Below are lines of data; restate word for word those running from the line containing "ATOM 74 N N" to the line containing "ATOM 124 N N", inclusive, and no others.

· · · · ·

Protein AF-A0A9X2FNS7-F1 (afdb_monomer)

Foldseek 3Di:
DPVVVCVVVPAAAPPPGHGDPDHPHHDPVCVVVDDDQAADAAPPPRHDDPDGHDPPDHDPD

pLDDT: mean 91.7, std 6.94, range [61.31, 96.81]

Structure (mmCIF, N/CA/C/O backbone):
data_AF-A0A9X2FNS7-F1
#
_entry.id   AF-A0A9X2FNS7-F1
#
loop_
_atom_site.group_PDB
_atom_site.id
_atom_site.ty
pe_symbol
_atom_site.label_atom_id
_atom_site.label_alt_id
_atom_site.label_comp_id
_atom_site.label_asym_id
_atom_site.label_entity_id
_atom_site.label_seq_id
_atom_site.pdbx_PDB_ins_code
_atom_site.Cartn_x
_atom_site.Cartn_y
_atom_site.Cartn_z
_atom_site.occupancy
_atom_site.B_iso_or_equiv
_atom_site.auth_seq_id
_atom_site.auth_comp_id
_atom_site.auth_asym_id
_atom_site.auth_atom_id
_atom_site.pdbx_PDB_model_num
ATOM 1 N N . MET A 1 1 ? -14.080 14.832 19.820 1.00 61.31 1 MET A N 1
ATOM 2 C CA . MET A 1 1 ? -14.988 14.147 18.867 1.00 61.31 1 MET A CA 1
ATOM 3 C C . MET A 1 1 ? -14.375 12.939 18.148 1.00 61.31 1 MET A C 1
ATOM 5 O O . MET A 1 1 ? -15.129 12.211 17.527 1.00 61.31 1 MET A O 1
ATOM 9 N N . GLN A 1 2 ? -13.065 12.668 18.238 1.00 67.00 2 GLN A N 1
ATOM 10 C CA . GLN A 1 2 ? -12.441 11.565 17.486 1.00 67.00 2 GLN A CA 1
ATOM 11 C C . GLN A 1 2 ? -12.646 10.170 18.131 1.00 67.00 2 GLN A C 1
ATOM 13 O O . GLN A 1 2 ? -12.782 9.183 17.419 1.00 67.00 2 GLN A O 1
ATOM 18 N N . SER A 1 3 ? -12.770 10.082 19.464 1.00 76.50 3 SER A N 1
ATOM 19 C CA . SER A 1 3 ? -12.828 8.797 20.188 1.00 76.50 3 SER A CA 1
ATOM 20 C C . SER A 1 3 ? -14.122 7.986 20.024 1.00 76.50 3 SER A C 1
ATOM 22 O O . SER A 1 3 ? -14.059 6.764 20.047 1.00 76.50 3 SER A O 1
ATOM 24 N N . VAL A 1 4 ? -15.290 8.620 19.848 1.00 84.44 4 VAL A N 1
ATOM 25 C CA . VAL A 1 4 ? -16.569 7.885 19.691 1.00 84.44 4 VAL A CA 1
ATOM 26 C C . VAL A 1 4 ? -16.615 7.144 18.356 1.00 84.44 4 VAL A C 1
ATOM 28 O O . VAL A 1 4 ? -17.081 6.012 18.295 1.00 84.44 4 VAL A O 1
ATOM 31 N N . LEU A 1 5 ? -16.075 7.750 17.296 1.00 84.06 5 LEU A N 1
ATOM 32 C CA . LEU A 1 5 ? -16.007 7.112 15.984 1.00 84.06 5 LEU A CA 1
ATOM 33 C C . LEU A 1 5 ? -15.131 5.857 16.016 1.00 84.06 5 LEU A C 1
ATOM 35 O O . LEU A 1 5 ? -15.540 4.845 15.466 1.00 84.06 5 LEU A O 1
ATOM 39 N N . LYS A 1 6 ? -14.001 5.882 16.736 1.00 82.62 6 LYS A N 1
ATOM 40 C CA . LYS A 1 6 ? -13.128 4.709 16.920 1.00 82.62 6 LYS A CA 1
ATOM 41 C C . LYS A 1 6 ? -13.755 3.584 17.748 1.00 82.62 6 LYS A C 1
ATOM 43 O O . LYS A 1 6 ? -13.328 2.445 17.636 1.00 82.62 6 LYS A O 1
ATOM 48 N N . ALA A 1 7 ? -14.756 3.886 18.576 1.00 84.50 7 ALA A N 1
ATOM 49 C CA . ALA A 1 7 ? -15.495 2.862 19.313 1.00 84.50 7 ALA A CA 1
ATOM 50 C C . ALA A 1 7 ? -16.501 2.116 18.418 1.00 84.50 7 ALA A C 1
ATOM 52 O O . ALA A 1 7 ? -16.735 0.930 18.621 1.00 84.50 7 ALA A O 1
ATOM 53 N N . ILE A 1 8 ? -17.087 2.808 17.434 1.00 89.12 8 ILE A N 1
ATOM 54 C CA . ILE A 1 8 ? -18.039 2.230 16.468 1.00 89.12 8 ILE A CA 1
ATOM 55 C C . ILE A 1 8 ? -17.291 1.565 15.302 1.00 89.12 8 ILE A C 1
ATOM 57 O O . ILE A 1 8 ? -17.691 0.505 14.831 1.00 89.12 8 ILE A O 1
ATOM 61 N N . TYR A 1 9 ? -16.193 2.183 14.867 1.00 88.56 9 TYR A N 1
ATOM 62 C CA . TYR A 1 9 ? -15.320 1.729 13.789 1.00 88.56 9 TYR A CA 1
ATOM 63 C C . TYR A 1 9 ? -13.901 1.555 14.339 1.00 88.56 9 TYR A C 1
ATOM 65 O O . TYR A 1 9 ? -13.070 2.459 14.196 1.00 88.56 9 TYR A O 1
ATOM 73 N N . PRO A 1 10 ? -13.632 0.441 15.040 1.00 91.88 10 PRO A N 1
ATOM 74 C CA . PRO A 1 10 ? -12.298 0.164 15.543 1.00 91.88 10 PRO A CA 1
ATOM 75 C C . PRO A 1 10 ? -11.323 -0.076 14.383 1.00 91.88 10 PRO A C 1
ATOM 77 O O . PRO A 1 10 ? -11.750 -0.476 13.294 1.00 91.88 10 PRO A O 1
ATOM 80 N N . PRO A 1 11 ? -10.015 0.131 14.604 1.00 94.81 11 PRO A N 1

· · · · ·

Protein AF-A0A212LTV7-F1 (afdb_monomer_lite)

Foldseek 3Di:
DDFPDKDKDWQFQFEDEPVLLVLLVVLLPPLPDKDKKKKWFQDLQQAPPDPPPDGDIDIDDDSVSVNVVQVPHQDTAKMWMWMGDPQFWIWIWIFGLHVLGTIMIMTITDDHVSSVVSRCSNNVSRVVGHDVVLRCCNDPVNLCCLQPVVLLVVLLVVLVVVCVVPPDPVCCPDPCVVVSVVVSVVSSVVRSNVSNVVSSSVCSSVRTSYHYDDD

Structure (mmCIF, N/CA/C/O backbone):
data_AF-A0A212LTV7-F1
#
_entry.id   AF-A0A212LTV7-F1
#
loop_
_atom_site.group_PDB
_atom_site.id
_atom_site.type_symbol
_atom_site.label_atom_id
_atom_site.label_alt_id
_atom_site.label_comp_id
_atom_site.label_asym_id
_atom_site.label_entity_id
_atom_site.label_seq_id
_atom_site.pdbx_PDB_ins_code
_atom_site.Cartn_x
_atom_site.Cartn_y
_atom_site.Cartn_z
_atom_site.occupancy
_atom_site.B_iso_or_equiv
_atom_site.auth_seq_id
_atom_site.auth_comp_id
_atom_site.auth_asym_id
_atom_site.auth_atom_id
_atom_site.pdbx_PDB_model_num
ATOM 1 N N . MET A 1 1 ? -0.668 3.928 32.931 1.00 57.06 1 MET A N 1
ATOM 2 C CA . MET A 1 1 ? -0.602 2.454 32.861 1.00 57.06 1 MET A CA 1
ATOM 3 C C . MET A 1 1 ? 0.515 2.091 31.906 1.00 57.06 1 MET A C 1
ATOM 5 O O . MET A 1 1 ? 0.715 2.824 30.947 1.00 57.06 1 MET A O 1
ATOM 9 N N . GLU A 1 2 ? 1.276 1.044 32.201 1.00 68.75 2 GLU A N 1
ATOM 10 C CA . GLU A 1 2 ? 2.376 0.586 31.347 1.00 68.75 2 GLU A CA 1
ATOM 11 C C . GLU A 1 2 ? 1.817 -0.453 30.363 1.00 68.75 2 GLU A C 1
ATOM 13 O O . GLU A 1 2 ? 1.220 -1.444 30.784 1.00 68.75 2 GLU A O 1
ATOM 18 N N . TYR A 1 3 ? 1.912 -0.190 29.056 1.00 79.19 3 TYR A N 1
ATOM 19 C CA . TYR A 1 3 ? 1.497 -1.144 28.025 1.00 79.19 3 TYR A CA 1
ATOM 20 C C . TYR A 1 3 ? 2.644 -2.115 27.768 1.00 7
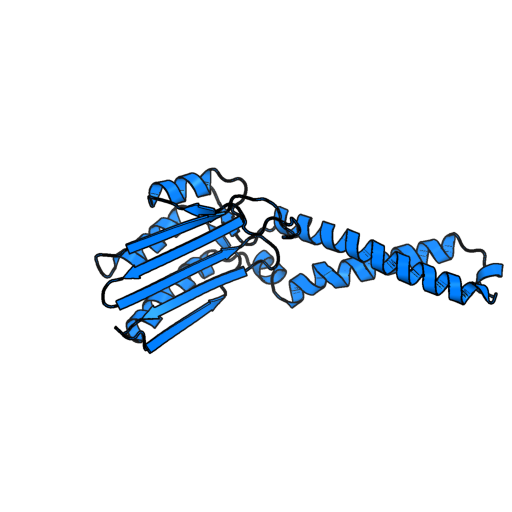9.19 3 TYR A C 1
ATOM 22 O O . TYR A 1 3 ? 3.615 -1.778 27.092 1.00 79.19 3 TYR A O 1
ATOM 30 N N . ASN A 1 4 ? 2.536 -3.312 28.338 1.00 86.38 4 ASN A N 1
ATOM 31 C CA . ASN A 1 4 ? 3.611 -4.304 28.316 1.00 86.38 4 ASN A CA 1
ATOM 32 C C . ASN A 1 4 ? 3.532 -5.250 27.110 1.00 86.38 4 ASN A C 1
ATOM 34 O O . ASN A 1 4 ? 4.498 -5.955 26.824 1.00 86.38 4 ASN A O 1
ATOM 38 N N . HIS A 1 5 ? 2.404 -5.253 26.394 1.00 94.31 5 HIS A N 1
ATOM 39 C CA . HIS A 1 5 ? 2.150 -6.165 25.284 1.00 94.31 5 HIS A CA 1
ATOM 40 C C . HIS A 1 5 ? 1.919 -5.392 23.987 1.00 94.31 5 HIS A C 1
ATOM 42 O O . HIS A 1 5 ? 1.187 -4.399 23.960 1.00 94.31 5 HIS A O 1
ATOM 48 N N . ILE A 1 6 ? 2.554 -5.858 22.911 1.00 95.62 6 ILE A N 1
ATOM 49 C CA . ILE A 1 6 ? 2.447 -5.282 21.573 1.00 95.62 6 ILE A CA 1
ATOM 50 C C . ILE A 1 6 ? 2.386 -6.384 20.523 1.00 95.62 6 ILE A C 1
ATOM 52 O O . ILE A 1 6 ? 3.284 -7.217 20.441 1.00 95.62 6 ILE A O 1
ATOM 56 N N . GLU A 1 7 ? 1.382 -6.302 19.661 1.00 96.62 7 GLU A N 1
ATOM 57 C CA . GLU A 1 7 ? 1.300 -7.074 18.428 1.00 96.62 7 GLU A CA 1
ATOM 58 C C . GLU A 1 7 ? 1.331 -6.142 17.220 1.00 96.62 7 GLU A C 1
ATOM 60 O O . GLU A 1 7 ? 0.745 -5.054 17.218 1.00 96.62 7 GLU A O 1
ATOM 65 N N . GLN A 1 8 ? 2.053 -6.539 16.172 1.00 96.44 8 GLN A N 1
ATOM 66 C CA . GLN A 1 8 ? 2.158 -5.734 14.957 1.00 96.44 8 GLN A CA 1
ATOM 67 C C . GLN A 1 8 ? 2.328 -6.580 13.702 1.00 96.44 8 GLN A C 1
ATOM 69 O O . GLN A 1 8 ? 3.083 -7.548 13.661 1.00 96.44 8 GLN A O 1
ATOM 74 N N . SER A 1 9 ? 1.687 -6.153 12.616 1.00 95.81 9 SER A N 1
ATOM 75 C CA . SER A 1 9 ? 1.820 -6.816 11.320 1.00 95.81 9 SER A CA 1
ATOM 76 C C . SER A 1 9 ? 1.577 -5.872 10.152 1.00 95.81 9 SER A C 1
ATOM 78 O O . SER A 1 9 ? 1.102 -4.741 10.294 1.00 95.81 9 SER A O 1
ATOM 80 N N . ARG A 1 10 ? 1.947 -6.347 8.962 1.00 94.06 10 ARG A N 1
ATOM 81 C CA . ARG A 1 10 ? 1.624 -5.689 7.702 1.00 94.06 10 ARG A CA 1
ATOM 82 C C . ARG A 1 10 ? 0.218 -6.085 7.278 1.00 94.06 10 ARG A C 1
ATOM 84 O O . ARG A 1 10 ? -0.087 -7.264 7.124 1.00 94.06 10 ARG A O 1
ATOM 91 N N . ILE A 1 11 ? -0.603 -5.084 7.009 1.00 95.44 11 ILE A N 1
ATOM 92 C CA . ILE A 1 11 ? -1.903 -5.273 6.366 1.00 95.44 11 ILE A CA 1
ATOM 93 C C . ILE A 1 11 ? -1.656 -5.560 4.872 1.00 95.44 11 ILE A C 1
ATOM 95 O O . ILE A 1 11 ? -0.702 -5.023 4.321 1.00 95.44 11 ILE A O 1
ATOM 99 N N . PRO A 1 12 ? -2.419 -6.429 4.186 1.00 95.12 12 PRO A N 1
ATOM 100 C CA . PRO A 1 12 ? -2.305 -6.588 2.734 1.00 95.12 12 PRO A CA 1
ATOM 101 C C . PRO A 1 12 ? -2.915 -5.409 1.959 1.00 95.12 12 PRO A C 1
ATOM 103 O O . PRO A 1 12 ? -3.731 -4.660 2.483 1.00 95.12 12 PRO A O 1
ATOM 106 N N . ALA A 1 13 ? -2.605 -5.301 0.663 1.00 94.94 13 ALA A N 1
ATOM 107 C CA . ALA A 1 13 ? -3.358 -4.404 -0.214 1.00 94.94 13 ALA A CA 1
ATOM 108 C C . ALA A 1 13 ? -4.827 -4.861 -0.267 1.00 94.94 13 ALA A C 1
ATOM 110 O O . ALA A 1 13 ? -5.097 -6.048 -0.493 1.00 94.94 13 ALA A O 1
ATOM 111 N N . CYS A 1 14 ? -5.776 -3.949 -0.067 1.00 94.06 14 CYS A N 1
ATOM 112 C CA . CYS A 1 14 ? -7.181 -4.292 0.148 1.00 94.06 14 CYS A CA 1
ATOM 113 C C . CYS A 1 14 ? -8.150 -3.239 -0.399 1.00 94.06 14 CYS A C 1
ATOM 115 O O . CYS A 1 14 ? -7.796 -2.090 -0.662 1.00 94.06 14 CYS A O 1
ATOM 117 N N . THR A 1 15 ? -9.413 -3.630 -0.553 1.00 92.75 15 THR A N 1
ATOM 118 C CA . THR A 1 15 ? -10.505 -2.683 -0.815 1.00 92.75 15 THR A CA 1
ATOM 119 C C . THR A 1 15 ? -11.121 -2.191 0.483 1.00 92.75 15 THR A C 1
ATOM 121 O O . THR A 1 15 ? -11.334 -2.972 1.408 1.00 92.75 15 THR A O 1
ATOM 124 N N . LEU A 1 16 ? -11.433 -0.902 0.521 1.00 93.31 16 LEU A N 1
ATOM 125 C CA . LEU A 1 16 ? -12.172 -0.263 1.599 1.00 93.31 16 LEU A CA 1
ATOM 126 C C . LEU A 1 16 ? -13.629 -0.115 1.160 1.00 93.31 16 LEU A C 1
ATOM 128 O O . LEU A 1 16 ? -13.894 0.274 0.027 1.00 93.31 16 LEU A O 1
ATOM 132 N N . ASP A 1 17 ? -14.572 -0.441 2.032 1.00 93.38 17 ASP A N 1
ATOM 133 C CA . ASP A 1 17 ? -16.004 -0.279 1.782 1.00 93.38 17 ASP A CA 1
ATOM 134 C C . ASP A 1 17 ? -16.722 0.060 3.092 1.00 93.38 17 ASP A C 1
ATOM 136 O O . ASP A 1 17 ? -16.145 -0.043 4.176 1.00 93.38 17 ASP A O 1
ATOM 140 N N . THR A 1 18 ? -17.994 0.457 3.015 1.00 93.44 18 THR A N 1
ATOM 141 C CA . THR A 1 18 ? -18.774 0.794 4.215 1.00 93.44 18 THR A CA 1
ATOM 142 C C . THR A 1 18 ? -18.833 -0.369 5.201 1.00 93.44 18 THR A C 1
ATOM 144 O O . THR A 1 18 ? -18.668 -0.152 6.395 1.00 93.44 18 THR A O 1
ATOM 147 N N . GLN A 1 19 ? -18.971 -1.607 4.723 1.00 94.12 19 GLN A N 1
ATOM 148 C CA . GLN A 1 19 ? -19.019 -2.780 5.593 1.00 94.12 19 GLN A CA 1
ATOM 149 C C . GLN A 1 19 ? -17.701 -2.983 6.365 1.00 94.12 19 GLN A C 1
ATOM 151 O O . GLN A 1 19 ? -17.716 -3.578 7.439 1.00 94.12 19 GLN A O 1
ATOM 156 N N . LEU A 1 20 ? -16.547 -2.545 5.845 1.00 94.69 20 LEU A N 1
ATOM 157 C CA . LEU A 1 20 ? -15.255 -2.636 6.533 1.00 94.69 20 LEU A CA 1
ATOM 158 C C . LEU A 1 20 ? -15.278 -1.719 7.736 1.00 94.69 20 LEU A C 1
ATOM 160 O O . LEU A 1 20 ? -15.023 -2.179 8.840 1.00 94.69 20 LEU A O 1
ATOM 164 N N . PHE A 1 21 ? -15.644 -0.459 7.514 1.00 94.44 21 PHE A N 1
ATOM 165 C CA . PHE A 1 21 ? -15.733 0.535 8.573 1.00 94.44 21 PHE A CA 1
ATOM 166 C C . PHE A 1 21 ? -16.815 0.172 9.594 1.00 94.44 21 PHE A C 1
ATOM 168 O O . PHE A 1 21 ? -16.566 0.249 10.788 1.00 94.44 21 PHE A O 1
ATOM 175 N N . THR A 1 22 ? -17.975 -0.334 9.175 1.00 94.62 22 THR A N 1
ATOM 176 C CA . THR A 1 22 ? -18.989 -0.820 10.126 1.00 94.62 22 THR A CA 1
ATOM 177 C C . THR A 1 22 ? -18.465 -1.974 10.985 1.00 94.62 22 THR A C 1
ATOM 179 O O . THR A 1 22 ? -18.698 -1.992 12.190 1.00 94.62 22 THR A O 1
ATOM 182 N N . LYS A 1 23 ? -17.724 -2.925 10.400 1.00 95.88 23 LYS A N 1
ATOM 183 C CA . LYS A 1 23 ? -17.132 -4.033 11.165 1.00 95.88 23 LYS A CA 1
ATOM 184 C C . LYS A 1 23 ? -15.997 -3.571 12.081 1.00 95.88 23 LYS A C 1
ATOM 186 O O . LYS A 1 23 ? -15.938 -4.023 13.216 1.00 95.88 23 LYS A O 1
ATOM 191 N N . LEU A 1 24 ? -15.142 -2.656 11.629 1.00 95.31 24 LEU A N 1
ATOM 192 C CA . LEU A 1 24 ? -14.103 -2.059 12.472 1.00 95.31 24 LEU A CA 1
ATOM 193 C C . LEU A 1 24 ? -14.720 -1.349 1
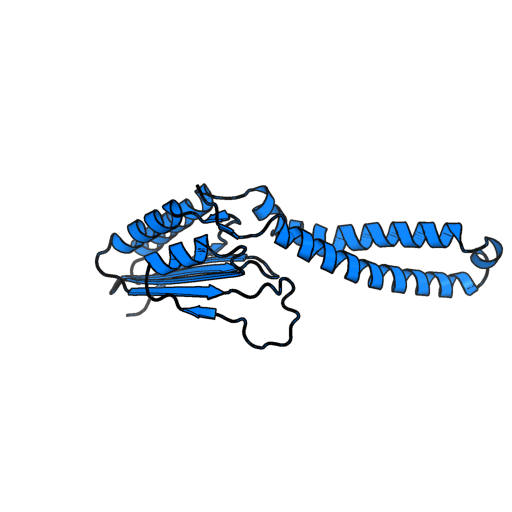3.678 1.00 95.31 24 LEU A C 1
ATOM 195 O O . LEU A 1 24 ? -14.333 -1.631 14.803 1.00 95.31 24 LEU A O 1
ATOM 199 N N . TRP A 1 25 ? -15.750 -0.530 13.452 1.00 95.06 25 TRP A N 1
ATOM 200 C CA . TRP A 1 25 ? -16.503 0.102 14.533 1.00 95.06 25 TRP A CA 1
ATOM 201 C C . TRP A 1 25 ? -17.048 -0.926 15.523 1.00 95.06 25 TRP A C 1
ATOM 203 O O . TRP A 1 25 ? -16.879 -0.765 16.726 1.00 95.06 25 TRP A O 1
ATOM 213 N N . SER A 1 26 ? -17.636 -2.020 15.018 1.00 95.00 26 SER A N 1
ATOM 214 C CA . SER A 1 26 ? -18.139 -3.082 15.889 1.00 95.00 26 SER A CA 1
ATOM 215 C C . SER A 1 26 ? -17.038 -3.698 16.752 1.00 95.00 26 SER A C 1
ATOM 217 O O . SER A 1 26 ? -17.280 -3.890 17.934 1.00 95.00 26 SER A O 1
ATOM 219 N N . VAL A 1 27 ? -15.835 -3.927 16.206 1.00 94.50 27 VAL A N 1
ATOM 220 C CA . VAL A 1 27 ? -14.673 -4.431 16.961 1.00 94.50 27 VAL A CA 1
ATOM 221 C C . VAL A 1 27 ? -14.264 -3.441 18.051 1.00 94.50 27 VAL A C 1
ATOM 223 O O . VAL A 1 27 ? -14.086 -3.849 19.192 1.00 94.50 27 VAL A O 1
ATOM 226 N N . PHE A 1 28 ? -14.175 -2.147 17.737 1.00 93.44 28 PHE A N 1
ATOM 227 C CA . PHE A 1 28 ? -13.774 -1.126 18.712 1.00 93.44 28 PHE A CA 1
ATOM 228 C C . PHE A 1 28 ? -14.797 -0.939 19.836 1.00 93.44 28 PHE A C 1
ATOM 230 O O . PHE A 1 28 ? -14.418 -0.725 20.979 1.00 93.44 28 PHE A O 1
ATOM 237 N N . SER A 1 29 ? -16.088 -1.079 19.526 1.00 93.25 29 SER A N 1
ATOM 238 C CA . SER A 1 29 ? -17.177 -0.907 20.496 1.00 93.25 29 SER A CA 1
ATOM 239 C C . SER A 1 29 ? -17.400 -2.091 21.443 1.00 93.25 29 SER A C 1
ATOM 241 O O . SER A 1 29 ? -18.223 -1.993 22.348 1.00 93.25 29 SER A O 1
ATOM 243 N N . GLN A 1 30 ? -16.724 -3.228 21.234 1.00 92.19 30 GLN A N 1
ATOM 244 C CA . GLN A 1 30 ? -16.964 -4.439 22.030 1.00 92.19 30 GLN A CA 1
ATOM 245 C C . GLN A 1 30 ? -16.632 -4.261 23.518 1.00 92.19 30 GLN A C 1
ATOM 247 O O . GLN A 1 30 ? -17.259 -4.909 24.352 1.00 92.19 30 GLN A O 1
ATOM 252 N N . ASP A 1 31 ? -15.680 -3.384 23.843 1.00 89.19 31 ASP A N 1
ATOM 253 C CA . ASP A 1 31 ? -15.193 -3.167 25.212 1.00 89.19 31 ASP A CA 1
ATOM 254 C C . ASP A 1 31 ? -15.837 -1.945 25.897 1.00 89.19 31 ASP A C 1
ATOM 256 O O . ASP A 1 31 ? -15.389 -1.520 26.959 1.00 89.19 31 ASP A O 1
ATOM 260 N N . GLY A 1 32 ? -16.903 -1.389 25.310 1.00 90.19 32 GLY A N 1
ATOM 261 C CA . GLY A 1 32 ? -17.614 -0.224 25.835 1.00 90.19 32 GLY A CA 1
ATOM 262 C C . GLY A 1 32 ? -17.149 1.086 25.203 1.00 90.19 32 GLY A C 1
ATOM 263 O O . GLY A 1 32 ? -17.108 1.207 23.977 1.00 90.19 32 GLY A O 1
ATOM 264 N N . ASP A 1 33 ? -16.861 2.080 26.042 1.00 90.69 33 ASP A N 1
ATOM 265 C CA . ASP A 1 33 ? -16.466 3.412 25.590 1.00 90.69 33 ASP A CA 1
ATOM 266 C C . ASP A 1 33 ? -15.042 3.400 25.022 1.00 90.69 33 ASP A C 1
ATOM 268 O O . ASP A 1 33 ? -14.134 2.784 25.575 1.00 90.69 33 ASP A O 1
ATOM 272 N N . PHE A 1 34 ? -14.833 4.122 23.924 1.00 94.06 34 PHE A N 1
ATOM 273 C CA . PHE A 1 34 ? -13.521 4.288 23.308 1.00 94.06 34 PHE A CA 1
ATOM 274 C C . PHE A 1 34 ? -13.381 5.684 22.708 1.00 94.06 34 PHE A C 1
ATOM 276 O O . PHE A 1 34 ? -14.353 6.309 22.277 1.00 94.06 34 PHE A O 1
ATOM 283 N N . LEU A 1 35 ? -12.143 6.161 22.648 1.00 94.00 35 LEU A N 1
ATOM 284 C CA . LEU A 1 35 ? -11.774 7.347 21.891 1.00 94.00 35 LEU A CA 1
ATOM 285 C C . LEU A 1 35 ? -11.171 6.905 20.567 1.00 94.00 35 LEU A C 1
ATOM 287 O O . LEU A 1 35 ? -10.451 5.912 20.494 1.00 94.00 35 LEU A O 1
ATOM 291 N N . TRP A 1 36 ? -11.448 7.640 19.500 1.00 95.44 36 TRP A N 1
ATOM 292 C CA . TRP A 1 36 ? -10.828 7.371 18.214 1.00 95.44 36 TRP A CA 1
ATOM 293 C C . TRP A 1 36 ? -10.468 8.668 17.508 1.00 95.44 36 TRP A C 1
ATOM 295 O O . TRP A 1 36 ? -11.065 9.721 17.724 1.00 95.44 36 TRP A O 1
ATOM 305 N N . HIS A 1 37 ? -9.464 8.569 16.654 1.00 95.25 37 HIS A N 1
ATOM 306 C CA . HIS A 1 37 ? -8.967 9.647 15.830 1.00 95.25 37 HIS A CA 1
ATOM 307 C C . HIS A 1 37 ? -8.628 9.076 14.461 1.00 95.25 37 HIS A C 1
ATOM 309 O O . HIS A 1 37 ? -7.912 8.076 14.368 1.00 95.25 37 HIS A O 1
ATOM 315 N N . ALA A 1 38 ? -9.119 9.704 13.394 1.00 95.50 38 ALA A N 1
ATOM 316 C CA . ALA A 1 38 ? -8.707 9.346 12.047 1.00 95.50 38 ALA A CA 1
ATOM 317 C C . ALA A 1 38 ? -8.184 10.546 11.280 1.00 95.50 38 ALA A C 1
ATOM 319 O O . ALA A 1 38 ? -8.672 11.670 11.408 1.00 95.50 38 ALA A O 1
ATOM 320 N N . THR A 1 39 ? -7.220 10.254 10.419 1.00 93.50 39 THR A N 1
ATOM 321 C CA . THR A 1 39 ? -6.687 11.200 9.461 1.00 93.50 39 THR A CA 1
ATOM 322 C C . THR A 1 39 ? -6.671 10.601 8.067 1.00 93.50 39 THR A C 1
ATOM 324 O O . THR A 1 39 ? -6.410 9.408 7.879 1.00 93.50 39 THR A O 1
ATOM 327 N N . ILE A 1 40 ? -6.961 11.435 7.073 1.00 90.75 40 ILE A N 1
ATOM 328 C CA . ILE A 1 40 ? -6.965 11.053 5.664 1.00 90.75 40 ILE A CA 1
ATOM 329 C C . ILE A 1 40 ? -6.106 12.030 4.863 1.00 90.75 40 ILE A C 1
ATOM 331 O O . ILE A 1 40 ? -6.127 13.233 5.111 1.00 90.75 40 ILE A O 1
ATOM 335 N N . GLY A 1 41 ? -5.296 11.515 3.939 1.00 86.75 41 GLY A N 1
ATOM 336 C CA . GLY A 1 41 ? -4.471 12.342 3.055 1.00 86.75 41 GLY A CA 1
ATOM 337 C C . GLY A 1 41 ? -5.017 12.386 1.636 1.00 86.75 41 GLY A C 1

· · · · ·

» **Expected answer**:
ATOM 74 N N . SER A 1 9 ? 1.687 -6.153 12.616 1.00 95.81 9 SER A N 1
ATOM 75 C CA . SER A 1 9 ? 1.820 -6.816 11.320 1.00 95.81 9 SER A CA 1
ATOM 76 C C . SER A 1 9 ? 1.577 -5.872 10.152 1.00 95.81 9 SER A C 1
ATOM 78 O O . SER A 1 9 ? 1.102 -4.741 10.294 1.00 95.81 9 SER A O 1
ATOM 80 N N . ARG A 1 10 ? 1.947 -6.347 8.962 1.00 94.06 10 ARG A N 1
ATOM 81 C CA . ARG A 1 10 ? 1.624 -5.689 7.702 1.00 94.06 10 ARG A CA 1
ATOM 82 C C . ARG A 1 10 ? 0.218 -6.085 7.278 1.00 94.06 10 ARG A C 1
ATOM 84 O O . ARG A 1 10 ? -0.087 -7.264 7.124 1.00 94.06 10 ARG A O 1
ATOM 91 N N . ILE A 1 11 ? -0.603 -5.084 7.009 1.00 95.44 11 ILE A N 1
ATOM 92 C CA . ILE A 1 11 ? -1.903 -5.273 6.366 1.00 95.44 11 ILE A CA 1
ATOM 93 C C . ILE A 1 11 ? -1.656 -5.560 4.872 1.00 95.44 11 ILE A C 1
ATOM 95 O O . ILE A 1 11 ? -0.702 -5.023 4.321 1.00 95.44 11 ILE A O 1
ATOM 99 N N . PRO A 1 12 ? -2.419 -6.429 4.186 1.00 95.12 12 PRO A N 1
ATOM 100 C CA . PRO A 1 12 ? -2.305 -6.588 2.734 1.00 95.12 12 PRO A CA 1
ATOM 101 C C . PRO A 1 12 ? -2.915 -5.409 1.959 1.00 95.12 12 PRO A C 1
ATOM 103 O O . PRO A 1 12 ? -3.731 -4.660 2.483 1.00 95.12 12 PRO A O 1
ATOM 106 N N . ALA A 1 13 ? -2.605 -5.301 0.663 1.00 94.94 13 ALA A N 1
ATOM 107 C CA . ALA A 1 13 ? -3.358 -4.404 -0.214 1.00 94.94 13 ALA A CA 1
ATOM 108 C C . ALA A 1 13 ? -4.827 -4.861 -0.267 1.00 94.94 13 ALA A C 1
ATOM 110 O O . ALA A 1 13 ? -5.097 -6.048 -0.493 1.00 94.94 13 ALA A O 1
ATOM 111 N N . CYS A 1 14 ? -5.776 -3.949 -0.067 1.00 94.06 14 CYS A N 1
ATOM 112 C CA . CYS A 1 14 ? -7.181 -4.292 0.148 1.00 94.06 14 CYS A CA 1
ATOM 113 C C . CYS A 1 14 ? -8.150 -3.239 -0.399 1.00 94.06 14 CYS A C 1
ATOM 115 O O . CYS A 1 14 ? -7.796 -2.090 -0.662 1.00 94.06 14 CYS A O 1
ATOM 117 N N . THR A 1 15 ? -9.413 -3.630 -0.553 1.00 92.75 15 THR A N 1
ATOM 118 C CA . THR A 1 15 ? -10.505 -2.683 -0.815 1.00 92.75 15 THR A CA 1
ATOM 119 C C . THR A 1 15 ? -11.121 -2.191 0.483 1.00 92.75 15 THR A C 1
ATOM 121 O O . THR A 1 15 ? -11.334 -2.972 1.408 1.00 92.75 15 THR A O 1
ATOM 124 N N . LEU A 1 16 ? -11.433 -0.902 0.521 1.00 93.31 16 LEU A N 1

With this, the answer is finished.